My run seems to inheriting these settings from the /home/users/earagr/roses/u-dx182/location/JASMIN/suite.rc:

\[\[jules\]\]

    inherit = None, JASMIN_LOTUS

    \[\[\[job\]\]\]

        batch system = slurm

    \[\[\[directives\]\]\]

        **--account = jules**

        **--qos = high**

        **--partition = standard**

        **#--partition = {{ JASMIN_RUN_QUEUE }}**

        **--time = {{ JASMIN_WALLTIME_RUN }}**

        **--ntasks = {{ JASMIN_MPI_NUM_TASKS }}**

        **--mem = 40000**

        **--nodes = 1**

    \[\[\[remote\]\]\]

        retrieve job logs max size = 10M

    \[\[\[environment\]\]\]

        ROSE_LAUNCHER = mpirun

        MPI_NUM_TASKS = {{ JASMIN_MPI_NUM_TASKS }}

        ANCIL_BASE_PWD = {{ JASMIN_ANCIL_PATH }}/{{ MIPID|lower }}/jules_ancils/

        DRIVE_BASE_PWD = {{ JASMIN_DRIVE_PATH }}/{{ MIPID|lower }}

        OUTPUT_BASE = {{ JASMIN_OUTPUT_BASE }}/$ROSE_SUITE_NAME

{% if L_SPINUP_GENERIC %}

{% if INITIALSE_FROM_NON_DUMP_FILE_SPINUP_GENERIC %}

        INITIAL_NON_DUMP_FILE = {{ JASMIN_INITIAL_NON_DUMP_FILE }}

{% else %}

        INITIAL_DUMP_FOR_SPINUP_GENERIC = {{ JASMIN_INITIAL_DUMP_FOR_SPINUP_GENERIC }}

{% endif %}

{% endif %}

{% if L_SPINUP_2NDSPIN and not L_SPINUP_GENERIC %}

    {% if START_WITH_2NDSPIN %}

        INITIAL_DUMP_FOR_SPINUP_2NDSPIN = {{ JASMIN_INITIAL_DUMP_FOR_SPINUP_2NDSPIN }}

    {% endif %}

{% endif %}

I am not sure why this is happening for me (u-dx182) and not for the original suite (u-ds632). Or how I might fix this issue. Any help or suggestions you can provide would be really helpful.

Thanks,
Ailish

Hi Ailish

Sorry for the delay in replying.

The reason for the differences between /home/users/eempvg/cylc-run/u-ds632/run1/log/job/20010101T0000Z/spinup_01/03/job and /home/users/earagr/cylc-run/u-dx182/run1/log/job/20010101T0000Z/spinup_01/NN/job is that the former was run on 13/10/2025 and the suite u-ds632 has been updated since then. Your suite u-dx182 appears to be based on the latest version of u-ds632. The older version of u-ds632 would no longer work because the partition par-multi no longer exists.
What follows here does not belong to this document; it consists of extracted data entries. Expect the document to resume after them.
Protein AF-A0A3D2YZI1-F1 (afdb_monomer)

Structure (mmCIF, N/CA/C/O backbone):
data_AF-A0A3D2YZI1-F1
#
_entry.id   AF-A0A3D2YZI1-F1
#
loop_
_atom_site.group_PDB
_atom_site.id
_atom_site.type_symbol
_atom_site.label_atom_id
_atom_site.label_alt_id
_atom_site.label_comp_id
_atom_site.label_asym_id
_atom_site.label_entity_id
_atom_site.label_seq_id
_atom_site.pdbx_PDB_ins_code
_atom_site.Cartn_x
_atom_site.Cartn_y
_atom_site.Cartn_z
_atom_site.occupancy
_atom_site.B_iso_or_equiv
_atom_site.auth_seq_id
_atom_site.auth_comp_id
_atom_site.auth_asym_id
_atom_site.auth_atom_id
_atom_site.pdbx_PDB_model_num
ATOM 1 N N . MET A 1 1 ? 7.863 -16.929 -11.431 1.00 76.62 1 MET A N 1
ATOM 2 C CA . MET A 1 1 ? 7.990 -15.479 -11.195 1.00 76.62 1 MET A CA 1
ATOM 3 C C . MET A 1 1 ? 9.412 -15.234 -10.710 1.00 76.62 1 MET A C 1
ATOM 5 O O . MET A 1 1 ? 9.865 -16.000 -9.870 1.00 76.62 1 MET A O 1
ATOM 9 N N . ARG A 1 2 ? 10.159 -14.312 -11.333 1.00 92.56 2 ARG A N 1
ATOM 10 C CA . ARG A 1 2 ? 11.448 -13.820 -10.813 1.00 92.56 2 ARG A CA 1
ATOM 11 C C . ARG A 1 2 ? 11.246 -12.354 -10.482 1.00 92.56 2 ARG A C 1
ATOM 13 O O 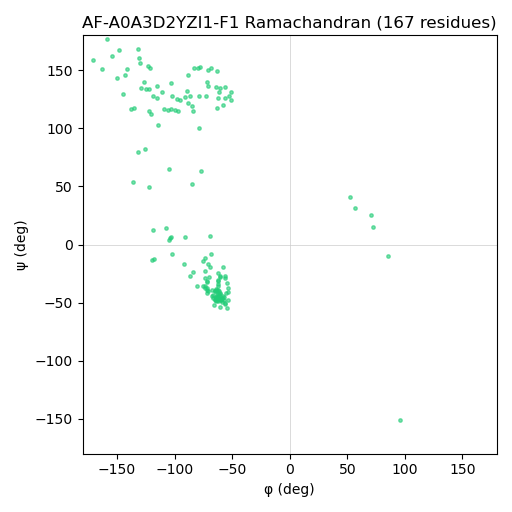. ARG A 1 2 ? 11.157 -11.549 -11.414 1.00 92.56 2 ARG A O 1
ATOM 20 N N . ASP A 1 3 ? 11.087 -12.057 -9.206 1.00 92.50 3 ASP A N 1
ATOM 21 C CA . ASP A 1 3 ? 10.596 -10.777 -8.713 1.00 92.50 3 ASP A CA 1
ATOM 22 C C . ASP A 1 3 ? 11.470 -10.191 -7.607 1.00 92.50 3 ASP A C 1
ATOM 24 O O . ASP A 1 3 ? 12.263 -10.887 -6.973 1.00 92.50 3 ASP A O 1
ATOM 28 N N . VAL A 1 4 ? 11.318 -8.882 -7.411 1.00 96.25 4 VAL A N 1
ATOM 29 C CA . VAL A 1 4 ? 11.914 -8.123 -6.312 1.00 96.25 4 VAL A CA 1
ATOM 30 C C . VAL A 1 4 ? 10.923 -7.072 -5.809 1.00 96.25 4 VAL A C 1
ATOM 32 O O . VAL A 1 4 ? 10.132 -6.528 -6.584 1.00 96.25 4 VAL A O 1
ATOM 35 N N . ASN A 1 5 ? 11.006 -6.723 -4.524 1.00 95.88 5 ASN A N 1
ATOM 36 C CA . ASN A 1 5 ? 10.428 -5.471 -4.039 1.00 95.88 5 ASN A CA 1
ATOM 37 C C . ASN A 1 5 ? 11.301 -4.318 -4.538 1.00 95.88 5 ASN A C 1
ATOM 39 O O . ASN A 1 5 ? 12.519 -4.340 -4.348 1.00 95.88 5 ASN A O 1
ATOM 43 N N . PHE A 1 6 ? 10.687 -3.328 -5.177 1.00 94.69 6 PHE A N 1
ATOM 44 C CA . PHE A 1 6 ? 11.397 -2.227 -5.809 1.00 94.69 6 PHE A CA 1
ATOM 45 C C . PHE A 1 6 ? 10.966 -0.902 -5.190 1.00 94.69 6 PHE A C 1
ATOM 47 O O . PHE A 1 6 ? 9.826 -0.470 -5.339 1.00 94.69 6 PHE A O 1
ATOM 54 N N . ASP A 1 7 ? 11.895 -0.268 -4.480 1.00 90.69 7 ASP A N 1
ATOM 55 C CA . ASP A 1 7 ? 11.689 1.005 -3.798 1.00 90.69 7 ASP A CA 1
ATOM 56 C C . ASP A 1 7 ? 12.811 1.977 -4.172 1.00 90.69 7 ASP A C 1
ATOM 58 O O . ASP A 1 7 ? 13.993 1.625 -4.202 1.00 90.69 7 ASP A O 1
ATOM 62 N N . VAL A 1 8 ? 12.427 3.214 -4.473 1.00 90.62 8 VAL A N 1
ATOM 63 C CA . VAL A 1 8 ? 13.317 4.266 -4.954 1.00 90.62 8 VAL A CA 1
ATOM 64 C C . VAL A 1 8 ? 13.032 5.572 -4.221 1.00 90.62 8 VAL A C 1
ATOM 66 O O . VAL A 1 8 ? 11.964 6.173 -4.316 1.00 90.62 8 VAL A O 1
ATOM 69 N N . SER A 1 9 ? 14.033 6.054 -3.485 1.00 89.56 9 SER A N 1
ATOM 70 C CA . SER A 1 9 ? 13.910 7.266 -2.667 1.00 89.56 9 SER A CA 1
ATOM 71 C C . SER A 1 9 ? 13.900 8.562 -3.479 1.00 89.56 9 SER A C 1
ATOM 73 O O . SER A 1 9 ? 13.382 9.575 -3.013 1.00 89.56 9 SER A O 1
ATOM 75 N N . ARG A 1 10 ? 14.455 8.540 -4.693 1.00 89.88 10 ARG A N 1
ATOM 76 C CA . ARG A 1 10 ? 14.579 9.686 -5.603 1.00 89.88 10 ARG A CA 1
ATOM 77 C C . ARG A 1 10 ? 14.099 9.292 -6.993 1.00 89.88 10 ARG A C 1
ATOM 79 O O . ARG A 1 10 ? 13.933 8.105 -7.267 1.00 89.88 10 ARG A O 1
ATOM 86 N N . ARG A 1 11 ? 13.916 10.292 -7.863 1.00 87.31 11 ARG A N 1
ATOM 87 C CA . ARG A 1 11 ? 13.537 10.061 -9.259 1.00 87.31 11 ARG A CA 1
ATOM 88 C C . ARG A 1 11 ? 14.467 9.041 -9.909 1.00 87.31 11 ARG A C 1
ATOM 90 O O . ARG A 1 11 ? 15.685 9.143 -9.775 1.00 87.31 11 ARG A O 1
ATOM 97 N N . LEU A 1 12 ? 13.850 8.071 -10.573 1.00 86.19 12 LEU A N 1
ATOM 98 C CA . LEU A 1 12 ? 14.509 6.899 -11.127 1.00 86.19 12 LEU A CA 1
ATOM 99 C C . LEU A 1 12 ? 15.560 7.262 -12.183 1.00 86.19 12 LEU A C 1
ATOM 101 O O . LEU A 1 12 ? 15.263 7.986 -13.140 1.00 86.19 12 LEU A O 1
ATOM 105 N N . ASP A 1 13 ? 16.742 6.670 -12.022 1.00 85.81 13 ASP A N 1
ATOM 106 C CA . ASP A 1 13 ? 17.698 6.450 -13.102 1.00 85.81 13 ASP A CA 1
ATOM 107 C C . ASP A 1 13 ? 17.406 5.095 -13.761 1.00 85.81 13 ASP A C 1
ATOM 109 O O . ASP A 1 13 ? 17.219 4.080 -13.083 1.00 85.81 13 ASP A O 1
ATOM 113 N N . ASP A 1 14 ? 17.356 5.089 -15.089 1.00 88.38 14 ASP A N 1
ATOM 114 C CA . ASP A 1 14 ? 16.985 3.934 -15.905 1.00 88.38 14 ASP A CA 1
ATOM 115 C C . ASP A 1 14 ? 17.956 2.754 -15.728 1.00 88.38 14 ASP A C 1
ATOM 117 O O . ASP A 1 14 ? 17.544 1.597 -15.855 1.00 88.38 14 ASP A O 1
ATOM 121 N N . SER A 1 15 ? 19.200 3.033 -15.314 1.00 92.50 15 SER A N 1
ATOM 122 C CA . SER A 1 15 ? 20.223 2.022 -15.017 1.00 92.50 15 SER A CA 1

The reason for your error message is that your job script specifies --account=jules when you are not a member of the jules Slurm account. You need to either change jules to a Slurm account of which you are a member (see https://help.jasmin.ac.uk/docs/batch-computing/slurm-queues/#new-slurm-job-accounting-hierarchy for how to get a list) or join the jules group workspace via the JASMIN accounts portal.

Good luck
David

Hi David,

Thanks for your help with this. I requested access to the JULES group and the job now runs the spin_up, which is great. However I am getting a different error that seems to be related to some oddities in the owner of my scratch dir folders.

I get the following error message in my job.err file (tail -100 /home/users/earagr/cylc-run/u-dx182/run3/log/job/20010101T0000Z/spinup_01/NN/job.err):
mkdir: cannot create directory ‘/work/scratch-pw5/earagr//u-dx182/run3’: Permission denied’

When I looked into this, eempvg (who is the owner of the suite I copied) is the owner of the u-dx182 directory on my scratch space.

#check who owns dirs

[earagr@cylc2 earagr]$ find /work/scratch-pw5/earagr -type d -user earagr
/work/scratch-pw5/earagr

[earagr@cylc2 earagr]$ find /work/scratch-pw5/earagr -type d -user eempvg

/work/scratch-pw5/earagr/u-dx182
/work/scratch-pw5/earagr/u-dx182/20CRv3-ERA5

#Test creating files
#can create files in earagr but not in u-dx182

[earagr@cylc2 earagr]$ pwd
/work/scratch-pw5/earagr

[earagr@cylc2 earagr]$ mkdir test

[earagr@cylc2 earagr]$ ls

isimip3a_fire_20CRv3-ERA5_obsclim.dump.20010101.0.nc isimip3a_fire_20CRv3-W5E5_obsclim.dump.20010101.0.nc model_scenario_info_isimip3a.dat u-dx182
isimip3a_fire_20CRv3_obsclim.dump.20010101.0.nc isimip3a_fire_GSWP3-W5E5_obsclim.dump.20010101.0.nc test

[earagr@cylc2 earagr]$ cd u-dx182/

[earagr@cylc2 u-dx182]$ mkdir test
mkdir: cannot create directory ‘test’: Permission denied

I am not sure how to fix this issue. When I search for eempvg in my roses dir using:

grep -ir eempvg .

There are no files defining eempvg as the owner of the cylc suite in cylc-run dir.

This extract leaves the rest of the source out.